Norman Podhoretz will have an extended essay in the next issue of Commentary explaining why the United States (or Israel) should take military action against Iran's nuclear power (read: weapon) industry. The whole thing is worth a read, and is not merely a reiteration of Podhoretz's earlier opus on why the US should, in the words of Senator McCain, "Bomb, bomb, bomb, bomb, bomb Iran."
The Monk would, however, draw your attention to three of the four footnotes to Podhoretz's essay. First, a flaw in the latest National Intelligence Estimate that The Monk cited too:
Among the principal authors of the new NIE, an editorial in the Wall Street Journal reported, were “three former State Department officials with previous reputations as ‘hyper-partisan anti-Bush officials,’ according to an intelligence source.” Even without knowing this, a careful reader of the new NIE summary could easily tell that it had been written by opponents of the military option who, moreover, were not so sure that Iran was all that dangerous.
Second, this fact is clear to anyone who is not predisposed toward excusing the Iranian government -- Iran uses negotiations with the West and/or the UN to distract attention from its nuclear weapons program:
. . . negotiation was merely a tactic used by Iran to buy time . . . As we learn from [Jeffrey T.] Richelson [author of Spying on the Bomb]: “Iranian nuclear negotiator Hassan Rouhani told his nation’s Supreme Cultural Revolution Council in September 2005 that Iran, in dealing with the IAEA, had agreed to suspend activities only in areas where it was not experiencing technical problems, and that the Isfahan uranium-conversion facility was completed while negotiating with the [European Union]. Rouhan informed the council that ‘while we were talking with the Europeans in Tehran, we were installing equipment in parts of the facility. . . . [B]y creating a calm environment, we were able to complete the work.’”

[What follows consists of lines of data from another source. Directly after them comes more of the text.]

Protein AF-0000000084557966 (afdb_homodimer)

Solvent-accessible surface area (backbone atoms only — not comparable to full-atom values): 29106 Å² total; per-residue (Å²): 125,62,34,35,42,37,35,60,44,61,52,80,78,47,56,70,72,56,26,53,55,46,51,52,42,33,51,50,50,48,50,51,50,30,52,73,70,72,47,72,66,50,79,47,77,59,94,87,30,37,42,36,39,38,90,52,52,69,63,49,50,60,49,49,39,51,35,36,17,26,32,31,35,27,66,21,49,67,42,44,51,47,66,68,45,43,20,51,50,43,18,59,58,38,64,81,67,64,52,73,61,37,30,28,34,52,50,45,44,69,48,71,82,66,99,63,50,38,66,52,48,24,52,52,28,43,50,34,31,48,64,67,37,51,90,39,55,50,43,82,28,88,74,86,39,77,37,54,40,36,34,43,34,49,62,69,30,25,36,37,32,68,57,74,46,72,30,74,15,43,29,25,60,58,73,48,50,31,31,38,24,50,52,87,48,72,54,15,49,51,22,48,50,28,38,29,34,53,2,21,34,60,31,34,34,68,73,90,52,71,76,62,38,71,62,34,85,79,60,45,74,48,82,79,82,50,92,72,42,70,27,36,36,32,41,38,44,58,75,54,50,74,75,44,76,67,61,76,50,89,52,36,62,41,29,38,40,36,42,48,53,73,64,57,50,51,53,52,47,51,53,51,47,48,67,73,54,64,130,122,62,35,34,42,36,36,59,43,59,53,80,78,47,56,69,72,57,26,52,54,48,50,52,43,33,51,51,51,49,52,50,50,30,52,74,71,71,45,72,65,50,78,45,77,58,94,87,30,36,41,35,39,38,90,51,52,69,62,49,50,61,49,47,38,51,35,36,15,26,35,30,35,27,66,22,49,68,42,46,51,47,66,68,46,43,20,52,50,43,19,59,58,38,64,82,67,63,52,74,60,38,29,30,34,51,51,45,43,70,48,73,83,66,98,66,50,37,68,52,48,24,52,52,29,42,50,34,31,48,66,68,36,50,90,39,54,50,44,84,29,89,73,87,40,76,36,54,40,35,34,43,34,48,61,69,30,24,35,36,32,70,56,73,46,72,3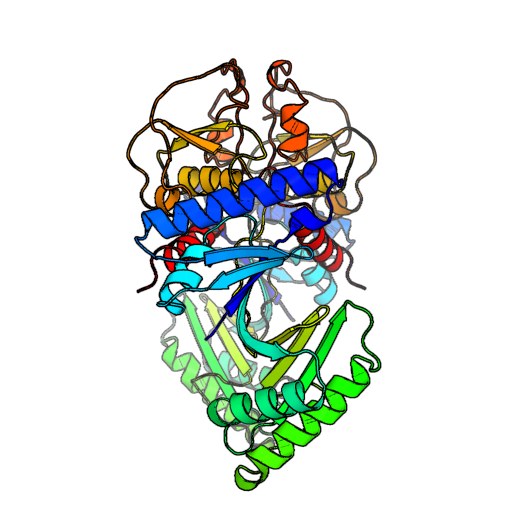1,73,14,42,28,26,61,57,75,47,49,30,33,36,25,50,52,86,46,71,54,14,49,51,23,47,49,29,39,29,34,53,2,20,34,57,31,35,36,69,74,89,53,72,75,62,40,73,62,33,84,78,61,46,72,47,82,79,85,50,92,73,42,69,27,37,35,32,42,40,45,58,76,55,49,75,75,45,75,65,61,76,49,88,52,37,62,41,30,37,40,36,43,50,52,72,65,57,49,50,54,53,48,52,54,50,46,48,65,73,54,65,129

Secondary structure (DSSP, 8-state):
--EEEEEESGGGGS-HHHHHHHHHHHHHHHHHHHHHTT--EEEEEETTEEEEEES-HHHHHHHHTTSTTEEEEEEEEEEES-HHHHHHHHHHHHHTT--TT-EEEEEEEEES--SS-HHHHHHHHHHHHHHHTGGGT-EE-SSS-SEEEEEEEETTEEEEES--EE---S--TTSS-EEEEE-SSHHHHHHHHHHHHTT-EEEEESS--HHHHTT-TT-EES----TTEEEEE----HHHHHT--GGG-SS-EE-TTTTS-HHHHHHHHHHHHHHHS--/-EEEEEEESGGGGS-HHHHHHHHHHHHHHHHHHHHHTT--EEEEEETTEEEEEES-HHHHHHHHTTSTTEEEEEEEEEEES-HHHHHHHHHHHHHTT--TT-EEEEEEEEES--SS-HHHHHHHHHHHHHHHTGGGT-EE-SSS-SEEEEEEEETTEEEEES--EE---S--TTSS-EEEEE-SSHHHHHHHHHHHHTT-EEEEESS--HHHHTT-TT-EES----TTEEEEE----HHHHHT--GGG-SS-EE-TTTTS-HHHHHHHHHHHHHHHS--

Organism: NCBI:txid1577791

Foldseek 3Di:
DKKKKWAFDCLVVDDPVLSVVQVVLLQVLLVVQCVLVPWDWDWDDDDRIIIIDGPCPVSSLLRSLLFQRTFKMFTWDKDWLDLVGLQVRLQVVLVVPDAAPFEEFEQEDEDDDDPDHRVVSRVSSVVSNCVSCVVSVYHYDPPDTPWYWYWYHYYTMIIIGTDMGGHLHATGAQSPFEAEQEDDDLLSVVQQVVVRSNRYQYEYEDDDDVLVCSNPVPHHYDDDDDPRHQYYEGADEPVRVVVDDLVVDPHDYDHPCNVDDPVRSVVVSVVSCCSSDPD/DKKKKWAFDCLVVDDPVLSVVQVVLLQVLLVVQCVLVPWDWDWDDDDRIIIIDGPCPVVSLLRSLLFQRTFKMFTWDKDWLDLVGLLVRLQVVLVVPDAAPFEEFEQEDEDEDDPDDRVVSRVSSVVSNCVSCVVSVYHYDPPPTPWYWYWYYYYTMIIIGTDMGGHLHATGAQSPFEAEQEDDDLLSVVQQVVCRSNRYQYEYEDDDDVLVCSHPVPHHYDDDDDPRHQYYEGADEPVRVVVDDLVVDPHDYDHPCNVDDPVRSVVVSVVSCCSSDPD

Sequence (558 aa):
MSIILARYSEIGLKSTPVRVRFENRLKDNIMSMLAADRIEALVTKNDSRFYIESEDTDAAVRTIRRVFGIASLSVTETCSSAMEDICSTAAKYSLNILKGGESFAVKARREGNQKYTSIDVGREAGSAIFLANESKNVRVKLTDPDVIFFIEVRNNKAYVFVTTVRGHAGLPLGTQGKVLAEVKSERDVLSAWLMMKRGCKVIVRGDKQPLLERYDPEMKYGDVVSPDILGIVRGASLSDLEQQDVTEYKIPLYFPTVGMSDEEVSLMLRTIKEEAFPSMSIILARYSEIGLKSTPVRVRFENRLKDNIMSMLAADRIEALVTKNDSRFYIESEDTDAAVRTIRRVFGIASLSVTETCSSAMEDICSTAAKYSLNILKGGESFAVKARREGNQKYTSIDVGREAGSAIFLANESKNVRVKLTDPDVIFFIEVRNNKAYVFVTTVRGHAGLPLGTQGKVLAEVKSERDVLSAWLMMKRGCKVIVRGDKQPLLERYDPEMKYGDVVSPDILGIVRGASLSDLEQQDVTEYKIPLYFPTVGMSDEEVSLMLRTIKEEAFPS

pLDDT: mean 94.36, std 6.55, range [61.41, 98.75]

Radius of gyration: 28.13 Å; Cα contacts (8 Å, |Δi|>4): 1203; chains: 2; bounding box: 72×78×53 Å

InterPro domains:
  IPR004114 THUMP domain [PF02926] (82-162)
  IPR004114 THUMP domain [PS51165] (58-164)
  IPR004114 THUMP domain [SM00981] (72-164)
  IPR014729 Rossmann-like alpha/beta/alpha sandwich fold [G3DSA:3.40.50.620] (173-206)
  IPR049962 ThiI, THUMP domain [cd11716] (3-167)
  IPR050102 tRNA sulfurtransferase, ThiI [PTHR43209] (1-203)
  IPR054173 ThiI, ferredoxin-like domain [PF22025] (3-74)

Structure (mmCIF, N/CA/C/O backbone):
data_AF-0000000084557966-model_v1
#
loop_
_entity.id
_entity.type
_entity.pdbx_description
1 polymer 'tRNA (Guanine(6)-N2)-methyltransferase'
#
loop_
_atom_site.group_PDB
_atom_site.id
_atom_site.type_symbol
_atom_site.label_atom_id
_atom_site.label_alt_id
_atom_site.label_comp_id
_atom_site.label_asym_id
_atom_site.label_entity_id
_atom_site.label_seq_id
_atom_site.pdbx_PDB_ins_code
_atom_site.Cartn_x
_atom_site.Cartn_y
_atom_site.Cartn_z
_atom_site.occupancy
_atom_site.B_iso_or_equiv
_atom_site.auth_seq_id
_atom_site.auth_comp_id
_atom_site.auth_asym_id
_atom_site.auth_atom_id
_atom_site.pdbx_PDB_model_num
ATOM 1 N N . MET A 1 1 ? 20.172 27.844 14.758 1 61.72 1 MET A N 1
ATOM 2 C CA . MET A 1 1 ? 19.203 26.922 15.336 1 61.72 1 MET A CA 1
ATOM 3 C C . MET A 1 1 ? 18.438 26.172 14.242 1 61.72 1 MET A C 1
ATOM 5 O O . MET A 1 1 ? 18.141 26.734 13.195 1 61.72 1 MET A O 1
ATOM 9 N N . SER A 1 2 ? 18.281 24.844 14.344 1 85.06 2 SER A N 1
ATOM 10 C CA . SER A 1 2 ? 17.656 24.016 13.312 1 85.06 2 SER A CA 1
ATOM 11 C C . SER A 1 2 ? 16.156 24.203 13.281 1 85.06 2 SER A C 1
ATOM 13 O O . SER A 1 2 ? 15.523 24.406 14.328 1 85.06 2 SER A O 1
ATOM 15 N N . ILE A 1 3 ? 15.641 24.469 12.117 1 94.5 3 ILE A N 1
ATOM 16 C CA . ILE A 1 3 ? 14.211 24.641 11.898 1 94.5 3 ILE A CA 1
ATOM 17 C C . ILE A 1 3 ? 13.648 23.406 11.188 1 94.5 3 ILE A C 1
ATOM 19 O O . ILE A 1 3 ? 14.273 22.891 10.258 1 94.5 3 ILE A O 1
ATOM 23 N N . ILE A 1 4 ? 12.586 22.891 11.711 1 97.88 4 ILE A N 1
ATOM 24 C CA . ILE A 1 4 ? 11.867 21.828 11.031 1 97.88 4 ILE A CA 1
ATOM 25 C C . ILE A 1 4 ? 10.914 22.422 10 1 97.88 4 ILE A C 1
ATOM 27 O O . ILE A 1 4 ? 10.031 23.219 10.344 1 97.88 4 ILE A O 1
ATOM 31 N N . LEU A 1 5 ? 11.164 22.125 8.766 1 97.75 5 LEU A N 1
ATOM 32 C CA . LEU A 1 5 ? 10.25 22.469 7.68 1 97.75 5 LEU A CA 1
ATOM 33 C C . LEU A 1 5 ? 9.234 21.359 7.457 1 97.75 5 LEU A C 1
ATOM 35 O O . LEU A 1 5 ? 9.602 20.219 7.141 1 97.75 5 LEU A O 1
ATOM 39 N N . ALA A 1 6 ? 7.926 21.625 7.676 1 97.94 6 ALA A N 1
ATOM 40 C CA . ALA A 1 6 ? 6.867 20.641 7.52 1 97.94 6 ALA A CA 1
ATOM 41 C C . ALA A 1 6 ? 5.984 20.953 6.32 1 97.94 6 ALA A C 1
ATOM 43 O O . ALA A 1 6 ? 5.504 22.094 6.184 1 97.94 6 ALA A O 1
ATOM 44 N N . ARG A 1 7 ? 5.816 19.969 5.465 1 96.31 7 ARG A N 1
ATOM 45 C CA . ARG A 1 7 ? 4.988 20.094 4.273 1 96.31 7 ARG A CA 1
ATOM 46 C C . ARG A 1 7 ? 3.688 19.312 4.422 1 96.31 7 ARG A C 1
ATOM 48 O O . ARG A 1 7 ? 3.688 18.203 4.934 1 96.31 7 ARG A O 1
ATOM 55 N N . TYR A 1 8 ? 2.658 19.984 4.02 1 95.38 8 TYR A N 1
ATOM 56 C CA . TYR A 1 8 ? 1.397 19.25 4.07 1 95.38 8 TYR A CA 1
ATOM 57 C C . TYR A 1 8 ? 1.048 18.672 2.703 1 95.38 8 TYR A C 1
ATOM 59 O O . TYR A 1 8 ? 1.631 19.062 1.688 1 95.38 8 TYR A O 1
ATOM 67 N N . SER A 1 9 ? 0.106 17.703 2.662 1 89.19 9 SER A N 1
ATOM 68 C CA . SER A 1 9 ? -0.221 16.906 1.491 1 89.19 9 SER A CA 1
ATOM 69 C C . SER A 1 9 ? -1.409 17.484 0.733 1 89.19 9 SER A C 1
ATOM 71 O O . SER A 1 9 ? -1.254 18.438 -0.043 1 89.19 9 SER A O 1
ATOM 73 N N . GLU A 1 10 ? -2.619 17.141 0.966 1 92.06 10 GLU A N 1
ATOM 74 C CA . GLU A 1 10 ? -3.834 17.344 0.185 1 92.06 10 GLU A CA 1
ATOM 75 C C . GLU A 1 10 ? -4.406 18.734 0.41 1 92.06 10 GLU A C 1
ATOM 77 O O . GLU A 1 10 ? -5.246 19.203 -0.365 1 92.06 10 GLU A O 1
ATOM 82 N N . ILE A 1 11 ? -3.883 19.406 1.377 1 93.06 11 ILE A N 1
ATOM 83 C CA . ILE A 1 11 ? -4.43 20.703 1.77 1 93.06 11 ILE A CA 1
ATOM 84 C C . ILE A 1 11 ? -4.258 21.703 0.63 1 93.06 11 ILE A C 1
ATOM 86 O O . ILE A 1 11 ? -5.141 22.531 0.378 1 93.06 11 ILE A O 1
ATOM 90 N N . GLY A 1 12 ? -3.109 2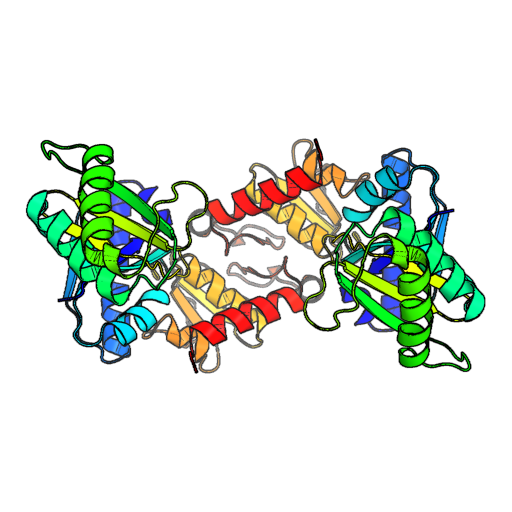1.609 -0.094 1 89.31 12 GLY A N 1
ATOM 91 C CA . GLY A 1 12 ? -2.779 22.547 -1.162 1 89.31 12 GLY A CA 1
ATOM 92 C C . GLY A 1 12 ? -3.729 22.453 -2.344 1 89.31 12 GLY A C 1
ATOM 93 O O . GLY A 1 12 ? -3.781 23.359 -3.172 1 89.31 12 GLY A O 1
ATOM 94 N N . LEU A 1 13 ? -4.516 21.438 -2.428 1 88.12 13 LEU A N 1
ATOM 95 C CA . LEU A 1 13 ? -5.418 21.188 -3.549 1 88.12 13 LEU A CA 1
ATOM 96 C C . LEU A 1 13 ? -6.801 21.766 -3.26 1 88.12 13 LEU A C 1
ATOM 98 O O . LEU A 1 13 ? -7.664 21.781 -4.141 1 88.12 13 LEU A O 1
ATOM 102 N N . LYS A 1 14 ? -7.031 22.312 -2.047 1 90.25 14 LYS A N 1
ATOM 103 C CA . LYS A 1 14 ? -8.344 22.797 -1.626 1 90.25 14 LYS A CA 1
ATOM 104 C C . LYS A 1 14 ? -8.539 24.25 -2.02 1 90.25 14 LYS A C 1
ATOM 106 O O . LYS A 1 14 ? -7.578 24.953 -2.348 1 90.25 14 LYS A O 1
ATOM 111 N N . SER A 1 15 ? -9.844 24.703 -1.962 1 92.81 15 SER A N 1
ATOM 112 C CA . SER A 1 15 ? -10.133 26.109 -2.152 1 92.81 15 SER A CA 1
ATOM 113 C C . SER A 1 15 ? -9.492 26.969 -1.057 1 92.81 15 SER A C 1
ATOM 115 O O . SER A 1 15 ? -9.172 26.453 0.019 1 92.81 15 SER A O 1
ATOM 117 N N . THR A 1 16 ? -9.352 28.203 -1.332 1 92.56 16 THR A N 1
ATOM 118 C CA . THR A 1 16 ? -8.625 29.094 -0.431 1 92.56 16 THR A CA 1
ATOM 119 C C . THR A 1 16 ? -9.266 29.094 0.955 1 92.56 16 THR A C 1
ATOM 121 O O . THR A 1 16 ? -8.578 28.906 1.962 1 92.56 16 THR A O 1
ATOM 124 N N . PRO A 1 17 ? -10.617 29.25 1.031 1 94.88 17 PRO A N 1
ATOM 125 C CA . PRO A 1 17 ? -11.203 29.266 2.373 1 94.88 17 PRO A CA 1
ATOM 126 C C . PRO A 1 17 ? -11.016 27.938 3.109 1 94.88 17 PRO A C 1
ATOM 128 O O . PRO A 1 17 ? -10.742 27.938 4.312 1 94.88 17 PRO A O 1
ATOM 131 N N . VAL A 1 18 ? -11.18 26.875 2.424 1 93.81 18 VAL A N 1
ATOM 132 C CA . VAL A 1 18 ? -11.008 25.547 3.02 1 93.81 18 VAL A CA 1
ATOM 133 C C . VAL A 1 18 ? -9.539 25.344 3.406 1 93.81 18 VAL A C 1
ATOM 135 O O . VAL A 1 18 ? -9.242 24.797 4.469 1 93.81 18 VAL A O 1
ATOM 138 N N . ARG A 1 19 ? -8.68 25.781 2.547 1 95.62 19 ARG A N 1
ATOM 139 C CA . ARG A 1 19 ? -7.246 25.672 2.801 1 95.62 19 ARG A CA 1
ATOM 140 C C . ARG A 1 19 ? -6.859 26.359 4.105 1 95.62 19 ARG A C 1
ATOM 142 O O . ARG A 1 19 ? -6.133 25.797 4.922 1 95.62 19 ARG A O 1
ATOM 149 N N . VAL A 1 20 ? -7.348 27.531 4.293 1 95.75 20 VAL A N 1
ATOM 150 C CA . VAL A 1 20 ? -7.039 28.312 5.492 1 95.75 20 VAL A CA 1
ATOM 151 C C . VAL A 1 20 ? -7.559 27.562 6.727 1 95.75 20 VAL A C 1
ATOM 153 O O . VAL A 1 20 ? -6.84 27.438 7.723 1 95.75 20 VAL A O 1
ATOM 156 N N . ARG A 1 21 ? -8.773 27.094 6.637 1 96.88 21 ARG A N 1
ATOM 157 C CA . ARG A 1 21 ? -9.359 26.344 7.746 1 96.88 21 ARG A CA 1
ATOM 158 C C . ARG A 1 21 ? -8.547 25.094 8.07 1 96.88 21 ARG A C 1
ATOM 160 O O . ARG A 1 21 ? -8.281 24.812 9.242 1 96.88 21 ARG A O 1
ATOM 167 N N . PHE A 1 22 ? -8.172 24.375 7.039 1 97.62 22 PHE A N 1
ATOM 168 C CA . PHE A 1 22 ? -7.426 23.141 7.215 1 97.62 22 PHE A CA 1
ATOM 169 C C . PHE A 1 22 ? -6.031 23.422 7.762 1 97.62 22 PHE A C 1
ATOM 171 O O . PHE A 1 22 ? -5.527 22.688 8.602 1 97.62 22 PHE A O 1
ATOM 178 N N . GLU A 1 23 ? -5.398 24.484 7.285 1 97.94 23 GLU A N 1
ATOM 179 C CA . GLU A 1 23 ? -4.086 24.875 7.797 1 97.94 23 GLU A CA 1
ATOM 180 C C . GLU A 1 23 ? -4.156 25.219 9.281 1 97.94 23 GLU A C 1
ATOM 182 O O . GLU A 1 23 ? -3.268 24.844 10.055 1 97.94 23 GLU A O 1
ATOM 187 N N . ASN A 1 24 ? -5.156 25.938 9.664 1 97.75 24 ASN A N 1
ATOM 188 C CA . ASN A 1 24 ? -5.32 26.297 11.07 1 97.75 24 ASN A CA 1
ATOM 189 C C . ASN A 1 24 ? -5.527 25.047 11.938 1 97.75 24 ASN A C 1
ATOM 191 O O . ASN A 1 24 ? -4.938 24.938 13.016 1 97.75 24 ASN A O 1
ATOM 195 N N . ARG A 1 25 ? -6.363 24.172 11.438 1 98.06 25 ARG A N 1
ATOM 196 C CA . ARG A 1 25 ? -6.582 22.922 12.164 1 98.06 25 ARG A CA 1
ATOM 197 C C . ARG A 1 25 ? -5.293 22.125 12.273 1 98.06 25 ARG A C 1
ATOM 199 O O . ARG A 1 25 ? -5.008 21.531 13.32 1 98.06 25 ARG A O 1
ATOM 206 N N . LEU A 1 26 ? -4.555 22.094 11.203 1 98.44 26 LEU A N 1
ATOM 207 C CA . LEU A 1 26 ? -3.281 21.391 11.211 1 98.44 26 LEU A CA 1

Third, the disastrous fallout from the NIE:
A typically conspiratorial . . . view, circulating through the Middle East, holds that Bush actually arranged for the new NIE, as a cover for capitulating to Iran. Evidently acting on this interpretation, the Sunni regimes (including Saudi Arabia and Egypt) that were expected by Condoleezza Rice to form a coalition against Shiite Iran once the U.S. got the “peace process” going between Israel and the Palestinians (hence the meeting she arranged at Annapolis) have instead been scrambling in various ways to come to terms with Tehran. As Gerald Steinberg of the Jerusalem Center for Public Affairs pointed out: “Within two weeks following publication of the NIE report, . . . Egypt moved to improve relations with Iran.” What was even more extraordinary, “Saudi Arabia welcomed Iranian President Ahmadinejad to Mecca.” The effects of the NIE were also manifest in China, which “signed a major contract on energy development and supply with Iran,” as well as in Russia, which, after stalling on a long-promised delivery, “quickly dispatched two shipments of nuclear fuel for the Bushehr nuclear reactor.”
Ultimately, without some military intervention, Bush's foreign policy will be a complete failure because he will have allowed Iran to obtain nuclear weapons capability despite eight years to stop Iran from obtaining the Bomb.